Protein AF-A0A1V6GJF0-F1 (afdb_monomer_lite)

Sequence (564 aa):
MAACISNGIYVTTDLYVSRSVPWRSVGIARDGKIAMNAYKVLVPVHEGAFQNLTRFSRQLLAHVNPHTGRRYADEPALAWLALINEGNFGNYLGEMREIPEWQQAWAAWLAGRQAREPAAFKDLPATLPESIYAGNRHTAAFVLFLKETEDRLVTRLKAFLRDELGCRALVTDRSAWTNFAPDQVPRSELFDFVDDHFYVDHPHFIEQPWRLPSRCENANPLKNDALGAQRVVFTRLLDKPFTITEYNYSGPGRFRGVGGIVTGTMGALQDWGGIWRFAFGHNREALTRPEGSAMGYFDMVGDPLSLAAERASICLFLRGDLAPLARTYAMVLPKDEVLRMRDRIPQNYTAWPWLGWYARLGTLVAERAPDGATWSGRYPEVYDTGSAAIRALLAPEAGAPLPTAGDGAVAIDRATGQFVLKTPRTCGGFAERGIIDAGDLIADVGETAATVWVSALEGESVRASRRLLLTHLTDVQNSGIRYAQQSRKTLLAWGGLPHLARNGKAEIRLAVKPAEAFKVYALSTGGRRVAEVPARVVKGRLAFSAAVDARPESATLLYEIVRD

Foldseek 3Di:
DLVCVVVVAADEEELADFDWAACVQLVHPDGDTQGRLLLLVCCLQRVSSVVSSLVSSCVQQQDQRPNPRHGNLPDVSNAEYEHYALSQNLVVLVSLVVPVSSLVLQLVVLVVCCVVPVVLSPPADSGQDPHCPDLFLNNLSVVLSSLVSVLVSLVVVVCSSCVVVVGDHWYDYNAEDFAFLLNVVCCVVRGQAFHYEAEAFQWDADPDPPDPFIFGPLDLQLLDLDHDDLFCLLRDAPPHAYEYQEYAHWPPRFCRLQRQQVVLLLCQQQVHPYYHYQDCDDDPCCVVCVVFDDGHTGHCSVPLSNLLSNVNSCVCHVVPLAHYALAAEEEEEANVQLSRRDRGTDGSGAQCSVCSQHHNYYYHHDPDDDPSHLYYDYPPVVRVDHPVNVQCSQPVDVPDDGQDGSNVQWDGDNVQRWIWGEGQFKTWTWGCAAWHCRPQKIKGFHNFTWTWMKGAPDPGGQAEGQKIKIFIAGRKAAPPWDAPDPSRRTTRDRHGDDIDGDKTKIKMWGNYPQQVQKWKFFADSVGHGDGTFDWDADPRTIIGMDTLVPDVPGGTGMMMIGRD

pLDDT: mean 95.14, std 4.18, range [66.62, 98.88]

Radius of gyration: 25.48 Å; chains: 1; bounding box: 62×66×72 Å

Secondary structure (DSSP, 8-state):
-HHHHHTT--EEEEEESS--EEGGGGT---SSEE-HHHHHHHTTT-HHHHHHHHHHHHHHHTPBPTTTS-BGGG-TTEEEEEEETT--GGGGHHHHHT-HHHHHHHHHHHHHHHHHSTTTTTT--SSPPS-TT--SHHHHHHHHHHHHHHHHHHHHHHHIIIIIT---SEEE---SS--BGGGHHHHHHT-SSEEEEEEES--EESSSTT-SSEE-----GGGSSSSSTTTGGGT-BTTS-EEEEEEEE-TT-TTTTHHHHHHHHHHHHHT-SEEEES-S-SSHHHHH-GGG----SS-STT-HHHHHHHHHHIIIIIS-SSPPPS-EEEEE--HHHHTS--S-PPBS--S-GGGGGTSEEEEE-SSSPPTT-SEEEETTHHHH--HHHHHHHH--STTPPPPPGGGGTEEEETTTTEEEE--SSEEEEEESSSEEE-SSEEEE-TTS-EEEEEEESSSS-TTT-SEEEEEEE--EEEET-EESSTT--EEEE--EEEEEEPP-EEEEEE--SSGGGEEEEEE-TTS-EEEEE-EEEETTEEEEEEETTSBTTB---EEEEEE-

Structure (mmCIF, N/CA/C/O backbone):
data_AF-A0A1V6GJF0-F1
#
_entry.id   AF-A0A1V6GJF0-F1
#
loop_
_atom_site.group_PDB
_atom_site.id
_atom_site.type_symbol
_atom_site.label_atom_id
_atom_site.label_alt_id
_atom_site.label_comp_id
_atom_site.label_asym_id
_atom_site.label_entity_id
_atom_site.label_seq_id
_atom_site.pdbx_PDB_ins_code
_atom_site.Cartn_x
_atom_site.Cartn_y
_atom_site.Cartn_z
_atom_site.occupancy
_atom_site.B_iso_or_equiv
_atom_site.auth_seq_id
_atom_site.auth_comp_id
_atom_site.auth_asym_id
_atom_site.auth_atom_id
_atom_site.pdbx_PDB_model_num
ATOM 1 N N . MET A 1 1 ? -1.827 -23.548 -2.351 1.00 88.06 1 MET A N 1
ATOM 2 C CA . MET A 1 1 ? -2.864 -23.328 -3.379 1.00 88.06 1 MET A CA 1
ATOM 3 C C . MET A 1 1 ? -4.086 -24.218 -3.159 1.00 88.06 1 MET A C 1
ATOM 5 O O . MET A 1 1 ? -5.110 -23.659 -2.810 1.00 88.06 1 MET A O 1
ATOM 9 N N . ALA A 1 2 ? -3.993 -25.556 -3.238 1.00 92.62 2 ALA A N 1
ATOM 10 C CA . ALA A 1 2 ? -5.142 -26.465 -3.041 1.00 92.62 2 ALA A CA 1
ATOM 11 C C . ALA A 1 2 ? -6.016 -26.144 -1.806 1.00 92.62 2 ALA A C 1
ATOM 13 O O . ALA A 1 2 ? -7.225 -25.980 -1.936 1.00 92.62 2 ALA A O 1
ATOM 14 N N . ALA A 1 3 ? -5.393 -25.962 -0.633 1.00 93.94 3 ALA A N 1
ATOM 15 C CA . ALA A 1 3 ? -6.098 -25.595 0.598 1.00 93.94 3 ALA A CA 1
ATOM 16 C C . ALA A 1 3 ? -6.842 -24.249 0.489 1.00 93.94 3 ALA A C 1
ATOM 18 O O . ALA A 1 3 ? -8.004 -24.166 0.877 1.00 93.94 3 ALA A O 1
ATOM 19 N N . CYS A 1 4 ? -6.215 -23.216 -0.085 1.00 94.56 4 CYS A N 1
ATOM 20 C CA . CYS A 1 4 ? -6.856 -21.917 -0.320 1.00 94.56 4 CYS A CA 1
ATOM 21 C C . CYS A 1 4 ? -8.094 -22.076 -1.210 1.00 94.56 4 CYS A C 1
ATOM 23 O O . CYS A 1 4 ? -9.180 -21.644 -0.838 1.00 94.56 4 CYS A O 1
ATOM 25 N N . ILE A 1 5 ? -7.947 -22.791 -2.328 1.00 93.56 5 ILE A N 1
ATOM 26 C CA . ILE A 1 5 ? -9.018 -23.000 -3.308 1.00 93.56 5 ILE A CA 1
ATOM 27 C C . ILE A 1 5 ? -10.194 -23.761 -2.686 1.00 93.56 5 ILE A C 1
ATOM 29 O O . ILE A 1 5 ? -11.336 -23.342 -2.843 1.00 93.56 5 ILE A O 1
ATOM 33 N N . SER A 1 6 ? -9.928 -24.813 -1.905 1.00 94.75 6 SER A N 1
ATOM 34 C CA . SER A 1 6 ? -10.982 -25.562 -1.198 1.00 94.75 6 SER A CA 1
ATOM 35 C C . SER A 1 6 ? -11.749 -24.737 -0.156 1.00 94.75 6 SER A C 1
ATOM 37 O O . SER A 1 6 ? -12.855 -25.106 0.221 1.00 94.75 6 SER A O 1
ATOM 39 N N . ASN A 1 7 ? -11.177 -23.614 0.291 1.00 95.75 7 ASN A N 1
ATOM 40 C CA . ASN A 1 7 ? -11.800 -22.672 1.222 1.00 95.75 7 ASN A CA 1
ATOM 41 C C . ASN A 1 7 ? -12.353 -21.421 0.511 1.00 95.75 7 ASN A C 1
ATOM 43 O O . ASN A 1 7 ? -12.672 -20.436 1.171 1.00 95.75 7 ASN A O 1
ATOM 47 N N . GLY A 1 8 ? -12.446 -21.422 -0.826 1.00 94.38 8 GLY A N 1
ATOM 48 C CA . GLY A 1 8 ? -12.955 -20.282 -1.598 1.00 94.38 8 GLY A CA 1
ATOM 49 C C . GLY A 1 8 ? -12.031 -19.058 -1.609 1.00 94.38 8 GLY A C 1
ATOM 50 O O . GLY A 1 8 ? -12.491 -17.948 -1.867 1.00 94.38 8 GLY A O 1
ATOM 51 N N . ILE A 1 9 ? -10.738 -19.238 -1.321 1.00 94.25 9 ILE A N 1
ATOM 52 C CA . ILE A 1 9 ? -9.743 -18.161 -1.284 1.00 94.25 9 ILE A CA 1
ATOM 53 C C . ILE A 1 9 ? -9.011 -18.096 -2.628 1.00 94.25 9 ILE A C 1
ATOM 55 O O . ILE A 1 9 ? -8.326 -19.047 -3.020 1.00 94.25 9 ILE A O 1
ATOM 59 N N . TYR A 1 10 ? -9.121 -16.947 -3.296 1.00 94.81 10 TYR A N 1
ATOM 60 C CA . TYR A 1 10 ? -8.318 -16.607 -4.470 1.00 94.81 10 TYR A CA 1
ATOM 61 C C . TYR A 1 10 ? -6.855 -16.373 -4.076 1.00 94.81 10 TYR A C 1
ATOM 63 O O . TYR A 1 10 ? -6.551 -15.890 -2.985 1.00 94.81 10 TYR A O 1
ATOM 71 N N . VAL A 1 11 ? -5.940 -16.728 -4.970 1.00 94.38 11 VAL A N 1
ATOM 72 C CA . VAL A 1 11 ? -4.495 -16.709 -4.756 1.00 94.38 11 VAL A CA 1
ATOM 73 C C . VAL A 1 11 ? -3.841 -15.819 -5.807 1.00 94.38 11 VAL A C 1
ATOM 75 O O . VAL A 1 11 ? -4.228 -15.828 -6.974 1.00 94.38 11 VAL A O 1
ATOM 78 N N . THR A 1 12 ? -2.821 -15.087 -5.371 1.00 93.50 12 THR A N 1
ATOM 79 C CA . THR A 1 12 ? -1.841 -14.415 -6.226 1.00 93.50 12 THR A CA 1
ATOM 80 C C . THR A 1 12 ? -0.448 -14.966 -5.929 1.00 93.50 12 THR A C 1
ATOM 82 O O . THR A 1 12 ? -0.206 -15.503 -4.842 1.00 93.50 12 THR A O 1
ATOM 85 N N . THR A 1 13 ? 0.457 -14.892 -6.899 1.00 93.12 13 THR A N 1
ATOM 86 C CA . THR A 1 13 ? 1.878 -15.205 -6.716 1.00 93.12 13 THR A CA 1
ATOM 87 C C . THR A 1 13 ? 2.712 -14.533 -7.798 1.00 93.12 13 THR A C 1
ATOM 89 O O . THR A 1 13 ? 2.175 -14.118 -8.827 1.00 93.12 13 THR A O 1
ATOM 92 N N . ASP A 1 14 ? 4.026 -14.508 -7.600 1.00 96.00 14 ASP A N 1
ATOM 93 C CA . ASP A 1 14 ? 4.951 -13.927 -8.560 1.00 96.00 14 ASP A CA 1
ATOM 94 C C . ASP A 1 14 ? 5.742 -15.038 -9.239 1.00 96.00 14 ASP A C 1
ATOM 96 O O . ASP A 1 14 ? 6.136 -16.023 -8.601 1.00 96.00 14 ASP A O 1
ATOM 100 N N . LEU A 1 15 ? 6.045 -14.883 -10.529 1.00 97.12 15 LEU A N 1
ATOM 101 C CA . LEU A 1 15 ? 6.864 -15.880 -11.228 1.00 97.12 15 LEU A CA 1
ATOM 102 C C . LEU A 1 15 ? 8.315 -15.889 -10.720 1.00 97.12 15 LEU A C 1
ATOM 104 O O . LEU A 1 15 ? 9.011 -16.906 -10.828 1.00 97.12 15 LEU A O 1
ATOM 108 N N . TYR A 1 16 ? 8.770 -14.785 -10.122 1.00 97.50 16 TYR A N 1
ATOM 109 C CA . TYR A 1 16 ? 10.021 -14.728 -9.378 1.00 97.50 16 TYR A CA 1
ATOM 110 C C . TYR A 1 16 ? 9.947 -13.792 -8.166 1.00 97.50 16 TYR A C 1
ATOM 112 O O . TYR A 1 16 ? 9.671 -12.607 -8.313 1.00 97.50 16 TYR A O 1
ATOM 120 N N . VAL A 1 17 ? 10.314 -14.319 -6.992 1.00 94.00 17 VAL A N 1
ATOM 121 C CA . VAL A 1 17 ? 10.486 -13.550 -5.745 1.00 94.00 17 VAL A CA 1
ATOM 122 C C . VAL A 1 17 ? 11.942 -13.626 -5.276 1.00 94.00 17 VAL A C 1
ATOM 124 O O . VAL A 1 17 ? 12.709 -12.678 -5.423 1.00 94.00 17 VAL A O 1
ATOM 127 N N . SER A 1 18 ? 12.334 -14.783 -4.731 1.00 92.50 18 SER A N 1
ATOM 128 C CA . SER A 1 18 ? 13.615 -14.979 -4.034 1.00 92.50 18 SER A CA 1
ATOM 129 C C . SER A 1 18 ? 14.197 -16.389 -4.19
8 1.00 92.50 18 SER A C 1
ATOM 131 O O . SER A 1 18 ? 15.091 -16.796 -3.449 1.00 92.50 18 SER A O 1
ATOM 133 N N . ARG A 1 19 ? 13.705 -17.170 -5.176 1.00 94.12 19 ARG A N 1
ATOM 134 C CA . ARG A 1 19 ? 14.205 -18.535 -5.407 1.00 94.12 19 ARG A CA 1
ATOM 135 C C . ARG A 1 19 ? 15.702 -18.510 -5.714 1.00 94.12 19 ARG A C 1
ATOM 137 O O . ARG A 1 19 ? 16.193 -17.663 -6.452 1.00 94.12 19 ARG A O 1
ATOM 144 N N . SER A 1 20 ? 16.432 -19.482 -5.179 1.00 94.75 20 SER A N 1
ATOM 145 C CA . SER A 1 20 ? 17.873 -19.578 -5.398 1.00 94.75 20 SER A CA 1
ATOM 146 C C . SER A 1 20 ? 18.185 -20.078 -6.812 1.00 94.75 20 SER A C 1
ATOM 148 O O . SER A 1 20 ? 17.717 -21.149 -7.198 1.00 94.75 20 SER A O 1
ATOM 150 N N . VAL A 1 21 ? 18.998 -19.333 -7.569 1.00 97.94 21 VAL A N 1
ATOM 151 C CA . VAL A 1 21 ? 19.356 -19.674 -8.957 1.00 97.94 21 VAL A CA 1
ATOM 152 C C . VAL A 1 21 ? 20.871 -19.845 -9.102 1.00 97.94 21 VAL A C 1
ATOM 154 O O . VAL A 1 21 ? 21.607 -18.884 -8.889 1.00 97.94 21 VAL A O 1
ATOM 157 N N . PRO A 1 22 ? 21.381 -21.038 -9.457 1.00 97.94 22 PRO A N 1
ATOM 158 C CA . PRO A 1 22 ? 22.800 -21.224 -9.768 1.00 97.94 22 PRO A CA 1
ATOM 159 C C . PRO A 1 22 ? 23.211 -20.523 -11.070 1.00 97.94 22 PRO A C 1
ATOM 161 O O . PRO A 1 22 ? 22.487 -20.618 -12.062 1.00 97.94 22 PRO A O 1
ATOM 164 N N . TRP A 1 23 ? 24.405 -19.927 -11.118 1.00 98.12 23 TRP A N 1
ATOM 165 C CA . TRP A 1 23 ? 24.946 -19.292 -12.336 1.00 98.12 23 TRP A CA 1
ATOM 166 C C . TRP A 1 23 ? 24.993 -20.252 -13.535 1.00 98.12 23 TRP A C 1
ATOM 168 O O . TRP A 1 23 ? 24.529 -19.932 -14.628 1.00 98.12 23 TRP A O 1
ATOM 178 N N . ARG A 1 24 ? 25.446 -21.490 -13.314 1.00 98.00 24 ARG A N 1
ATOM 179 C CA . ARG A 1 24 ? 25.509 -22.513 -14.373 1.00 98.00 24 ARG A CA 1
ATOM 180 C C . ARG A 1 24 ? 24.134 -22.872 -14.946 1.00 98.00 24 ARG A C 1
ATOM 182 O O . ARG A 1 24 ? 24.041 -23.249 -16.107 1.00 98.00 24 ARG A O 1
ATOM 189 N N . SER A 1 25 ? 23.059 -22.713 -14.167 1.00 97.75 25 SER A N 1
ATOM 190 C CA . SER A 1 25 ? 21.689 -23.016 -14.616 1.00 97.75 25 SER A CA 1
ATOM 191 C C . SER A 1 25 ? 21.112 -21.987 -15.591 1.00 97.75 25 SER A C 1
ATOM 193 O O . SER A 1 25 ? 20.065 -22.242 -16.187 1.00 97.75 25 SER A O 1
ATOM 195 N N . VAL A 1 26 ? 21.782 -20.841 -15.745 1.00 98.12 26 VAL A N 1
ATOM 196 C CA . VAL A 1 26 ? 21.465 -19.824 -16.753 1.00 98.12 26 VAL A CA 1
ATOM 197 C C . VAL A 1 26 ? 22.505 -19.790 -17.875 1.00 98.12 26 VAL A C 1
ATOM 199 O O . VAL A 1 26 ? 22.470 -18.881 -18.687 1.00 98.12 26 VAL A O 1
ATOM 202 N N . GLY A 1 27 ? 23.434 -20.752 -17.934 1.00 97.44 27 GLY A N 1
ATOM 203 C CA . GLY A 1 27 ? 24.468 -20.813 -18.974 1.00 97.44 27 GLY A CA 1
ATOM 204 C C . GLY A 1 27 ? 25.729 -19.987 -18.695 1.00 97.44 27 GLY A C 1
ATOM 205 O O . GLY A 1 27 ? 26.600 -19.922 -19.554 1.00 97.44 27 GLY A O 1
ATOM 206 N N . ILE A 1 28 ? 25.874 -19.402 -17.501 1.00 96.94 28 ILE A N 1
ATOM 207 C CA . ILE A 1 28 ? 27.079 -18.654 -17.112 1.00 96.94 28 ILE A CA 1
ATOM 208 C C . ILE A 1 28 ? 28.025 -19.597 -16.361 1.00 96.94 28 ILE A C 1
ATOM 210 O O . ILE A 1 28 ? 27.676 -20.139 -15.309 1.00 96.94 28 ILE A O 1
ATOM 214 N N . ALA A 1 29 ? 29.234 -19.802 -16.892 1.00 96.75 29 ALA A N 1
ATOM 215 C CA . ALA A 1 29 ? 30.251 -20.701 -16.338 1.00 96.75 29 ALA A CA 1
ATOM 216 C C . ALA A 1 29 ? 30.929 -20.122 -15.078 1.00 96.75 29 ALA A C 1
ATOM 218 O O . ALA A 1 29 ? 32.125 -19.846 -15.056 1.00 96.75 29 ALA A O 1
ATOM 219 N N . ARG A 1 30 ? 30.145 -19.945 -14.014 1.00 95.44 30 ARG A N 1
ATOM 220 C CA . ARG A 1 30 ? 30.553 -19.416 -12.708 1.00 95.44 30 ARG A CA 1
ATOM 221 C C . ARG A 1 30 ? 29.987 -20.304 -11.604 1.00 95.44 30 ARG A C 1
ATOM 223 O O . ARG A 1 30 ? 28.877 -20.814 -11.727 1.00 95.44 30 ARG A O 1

__________

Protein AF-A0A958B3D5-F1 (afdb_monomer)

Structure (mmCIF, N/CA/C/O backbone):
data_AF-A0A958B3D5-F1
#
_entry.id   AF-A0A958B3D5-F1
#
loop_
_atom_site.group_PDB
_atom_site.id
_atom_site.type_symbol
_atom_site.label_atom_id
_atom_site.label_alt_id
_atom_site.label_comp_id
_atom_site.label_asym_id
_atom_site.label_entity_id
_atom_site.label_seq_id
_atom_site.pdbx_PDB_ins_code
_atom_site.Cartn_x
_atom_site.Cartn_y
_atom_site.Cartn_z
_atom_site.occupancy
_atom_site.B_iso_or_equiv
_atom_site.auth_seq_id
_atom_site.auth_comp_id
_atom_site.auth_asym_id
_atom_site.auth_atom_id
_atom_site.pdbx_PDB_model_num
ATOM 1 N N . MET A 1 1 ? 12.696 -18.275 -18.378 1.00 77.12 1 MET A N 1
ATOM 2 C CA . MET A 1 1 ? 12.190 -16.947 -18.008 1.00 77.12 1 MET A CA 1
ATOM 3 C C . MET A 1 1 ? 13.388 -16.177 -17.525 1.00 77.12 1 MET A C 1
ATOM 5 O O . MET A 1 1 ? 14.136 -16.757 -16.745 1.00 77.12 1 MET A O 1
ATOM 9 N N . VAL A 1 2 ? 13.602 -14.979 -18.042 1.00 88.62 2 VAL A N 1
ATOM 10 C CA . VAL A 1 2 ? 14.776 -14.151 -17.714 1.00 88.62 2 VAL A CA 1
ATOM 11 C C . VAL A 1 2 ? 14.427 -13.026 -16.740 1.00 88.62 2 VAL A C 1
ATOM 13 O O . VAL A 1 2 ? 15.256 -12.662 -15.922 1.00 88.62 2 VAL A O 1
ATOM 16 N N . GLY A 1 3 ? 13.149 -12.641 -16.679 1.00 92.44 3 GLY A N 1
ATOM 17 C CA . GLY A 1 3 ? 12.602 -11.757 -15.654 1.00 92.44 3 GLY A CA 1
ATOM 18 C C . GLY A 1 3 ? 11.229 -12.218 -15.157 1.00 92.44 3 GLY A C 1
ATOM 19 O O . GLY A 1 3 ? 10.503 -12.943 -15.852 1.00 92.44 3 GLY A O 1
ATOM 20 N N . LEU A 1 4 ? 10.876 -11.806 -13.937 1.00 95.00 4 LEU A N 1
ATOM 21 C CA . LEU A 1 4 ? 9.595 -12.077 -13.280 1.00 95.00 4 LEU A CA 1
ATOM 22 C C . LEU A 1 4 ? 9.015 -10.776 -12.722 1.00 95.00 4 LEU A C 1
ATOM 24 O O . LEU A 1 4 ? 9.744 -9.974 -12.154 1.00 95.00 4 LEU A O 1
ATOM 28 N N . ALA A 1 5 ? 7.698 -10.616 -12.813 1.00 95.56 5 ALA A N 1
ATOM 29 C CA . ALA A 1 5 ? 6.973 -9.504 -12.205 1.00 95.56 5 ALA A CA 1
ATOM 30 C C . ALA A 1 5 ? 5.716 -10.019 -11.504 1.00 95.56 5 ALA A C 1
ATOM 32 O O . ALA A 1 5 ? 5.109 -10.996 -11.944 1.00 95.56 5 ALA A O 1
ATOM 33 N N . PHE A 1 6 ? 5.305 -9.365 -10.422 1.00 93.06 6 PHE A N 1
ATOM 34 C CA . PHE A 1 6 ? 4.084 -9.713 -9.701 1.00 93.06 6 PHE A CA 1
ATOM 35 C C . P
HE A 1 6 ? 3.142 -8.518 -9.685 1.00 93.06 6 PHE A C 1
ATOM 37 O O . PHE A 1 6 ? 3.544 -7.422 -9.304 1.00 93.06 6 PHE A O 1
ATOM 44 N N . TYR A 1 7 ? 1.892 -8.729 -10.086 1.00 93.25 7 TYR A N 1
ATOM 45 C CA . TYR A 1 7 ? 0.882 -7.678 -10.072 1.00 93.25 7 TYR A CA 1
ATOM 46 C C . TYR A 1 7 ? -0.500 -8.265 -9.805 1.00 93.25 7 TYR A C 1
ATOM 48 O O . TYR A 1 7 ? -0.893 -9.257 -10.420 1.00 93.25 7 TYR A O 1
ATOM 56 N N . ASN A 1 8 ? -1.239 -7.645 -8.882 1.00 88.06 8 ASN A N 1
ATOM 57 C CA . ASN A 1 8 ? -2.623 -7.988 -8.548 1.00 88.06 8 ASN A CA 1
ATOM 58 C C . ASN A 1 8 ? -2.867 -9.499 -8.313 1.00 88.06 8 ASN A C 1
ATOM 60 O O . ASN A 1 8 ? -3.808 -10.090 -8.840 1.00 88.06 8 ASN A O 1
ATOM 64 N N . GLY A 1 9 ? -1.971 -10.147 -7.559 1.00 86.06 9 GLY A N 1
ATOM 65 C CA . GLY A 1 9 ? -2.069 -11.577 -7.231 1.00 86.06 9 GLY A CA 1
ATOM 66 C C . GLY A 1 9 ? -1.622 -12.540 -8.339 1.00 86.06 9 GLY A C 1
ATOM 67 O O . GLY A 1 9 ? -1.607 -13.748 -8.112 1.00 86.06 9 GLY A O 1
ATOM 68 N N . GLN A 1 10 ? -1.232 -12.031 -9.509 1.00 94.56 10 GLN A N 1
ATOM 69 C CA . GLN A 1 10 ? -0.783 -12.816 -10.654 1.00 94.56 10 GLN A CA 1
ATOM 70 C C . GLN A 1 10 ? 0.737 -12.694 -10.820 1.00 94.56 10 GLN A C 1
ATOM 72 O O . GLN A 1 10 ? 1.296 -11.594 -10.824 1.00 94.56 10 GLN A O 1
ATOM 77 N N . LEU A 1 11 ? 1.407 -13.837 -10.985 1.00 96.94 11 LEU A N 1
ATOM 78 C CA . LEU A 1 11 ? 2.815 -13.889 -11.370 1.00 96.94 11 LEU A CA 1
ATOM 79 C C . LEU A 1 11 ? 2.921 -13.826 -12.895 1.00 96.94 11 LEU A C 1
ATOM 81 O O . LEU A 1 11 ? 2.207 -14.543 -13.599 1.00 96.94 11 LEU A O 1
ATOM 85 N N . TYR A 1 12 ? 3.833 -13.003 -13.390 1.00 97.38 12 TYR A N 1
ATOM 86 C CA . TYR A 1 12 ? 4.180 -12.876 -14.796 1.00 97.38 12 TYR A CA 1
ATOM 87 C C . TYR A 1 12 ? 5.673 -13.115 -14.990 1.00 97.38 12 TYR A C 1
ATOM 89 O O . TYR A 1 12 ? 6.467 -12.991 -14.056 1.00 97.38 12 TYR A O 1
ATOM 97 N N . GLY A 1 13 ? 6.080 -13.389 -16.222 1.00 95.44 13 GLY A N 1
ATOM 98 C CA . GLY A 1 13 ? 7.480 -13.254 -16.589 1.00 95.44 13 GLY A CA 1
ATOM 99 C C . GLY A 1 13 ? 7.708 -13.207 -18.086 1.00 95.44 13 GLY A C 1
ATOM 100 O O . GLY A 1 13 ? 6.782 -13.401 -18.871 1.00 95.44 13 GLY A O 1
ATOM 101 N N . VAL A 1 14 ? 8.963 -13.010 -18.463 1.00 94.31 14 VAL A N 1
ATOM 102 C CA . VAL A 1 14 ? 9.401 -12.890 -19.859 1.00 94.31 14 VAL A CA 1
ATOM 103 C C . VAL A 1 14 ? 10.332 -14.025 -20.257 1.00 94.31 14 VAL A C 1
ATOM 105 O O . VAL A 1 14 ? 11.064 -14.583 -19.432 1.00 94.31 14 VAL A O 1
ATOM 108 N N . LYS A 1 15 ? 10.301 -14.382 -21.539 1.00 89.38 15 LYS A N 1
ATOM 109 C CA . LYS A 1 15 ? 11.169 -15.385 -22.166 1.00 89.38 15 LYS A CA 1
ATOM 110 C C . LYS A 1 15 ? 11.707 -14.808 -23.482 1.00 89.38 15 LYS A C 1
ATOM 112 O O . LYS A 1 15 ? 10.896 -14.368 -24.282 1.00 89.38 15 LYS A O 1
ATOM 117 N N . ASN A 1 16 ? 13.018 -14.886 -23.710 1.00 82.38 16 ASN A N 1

__________

Could you retype exactly the lines above, starting at the line that contains "ATOM 77 N N" and ending at the line that contains "ATOM 117 N N", and nothing more?

ATOM 77 N N . LEU A 1 11 ? 1.407 -13.837 -10.985 1.00 96.94 11 LEU A N 1
ATOM 78 C CA . LEU A 1 11 ? 2.815 -13.889 -11.370 1.00 96.94 11 LEU A CA 1
ATOM 79 C C . LEU A 1 11 ? 2.921 -13.826 -12.895 1.00 96.94 11 LEU A C 1
ATOM 81 O O . LEU A 1 11 ? 2.207 -14.543 -13.599 1.00 96.94 11 LEU A O 1
ATOM 85 N N . TYR A 1 12 ? 3.833 -13.003 -13.390 1.00 97.38 12 TYR A N 1
ATOM 86 C CA . TYR A 1 12 ? 4.180 -12.876 -14.796 1.00 97.38 12 TYR A CA 1
ATOM 87 C C . TYR A 1 12 ? 5.673 -13.115 -14.990 1.00 97.38 12 TYR A C 1
ATOM 89 O O . TYR A 1 12 ? 6.467 -12.991 -14.056 1.00 97.38 12 TYR A O 1
ATOM 97 N N . GLY A 1 13 ? 6.080 -13.389 -16.222 1.00 95.44 13 GLY A N 1
ATOM 98 C CA . GLY A 1 13 ? 7.480 -13.254 -16.589 1.00 95.44 13 GLY A CA 1
ATOM 99 C C . GLY A 1 13 ? 7.708 -13.207 -18.086 1.00 95.44 13 GLY A C 1
ATOM 100 O O . GLY A 1 13 ? 6.782 -13.401 -18.871 1.00 95.44 13 GLY A O 1
ATOM 101 N N . VAL A 1 14 ? 8.963 -13.010 -18.463 1.00 94.31 14 VAL A N 1
ATOM 102 C CA . VAL A 1 14 ? 9.401 -12.890 -19.859 1.00 94.31 14 VAL A CA 1
ATOM 103 C C . VAL A 1 14 ? 10.332 -14.025 -20.257 1.00 94.31 14 VAL A C 1
ATOM 105 O O . VAL A 1 14 ? 11.064 -14.583 -19.432 1.00 94.31 14 VAL A O 1
ATOM 108 N N . LYS A 1 15 ? 10.301 -14.382 -21.539 1.00 89.38 15 LYS A N 1
ATOM 109 C CA . LYS A 1 15 ? 11.169 -15.385 -22.166 1.00 89.38 15 LYS A CA 1
ATOM 110 C C . LYS A 1 15 ? 11.707 -14.808 -23.482 1.00 89.38 15 LYS A C 1
ATOM 112 O O . LYS A 1 15 ? 10.896 -14.368 -24.282 1.00 89.38 15 LYS A O 1
ATOM 117 N N . ASN A 1 16 ? 13.018 -14.886 -23.710 1.00 82.38 16 ASN A N 1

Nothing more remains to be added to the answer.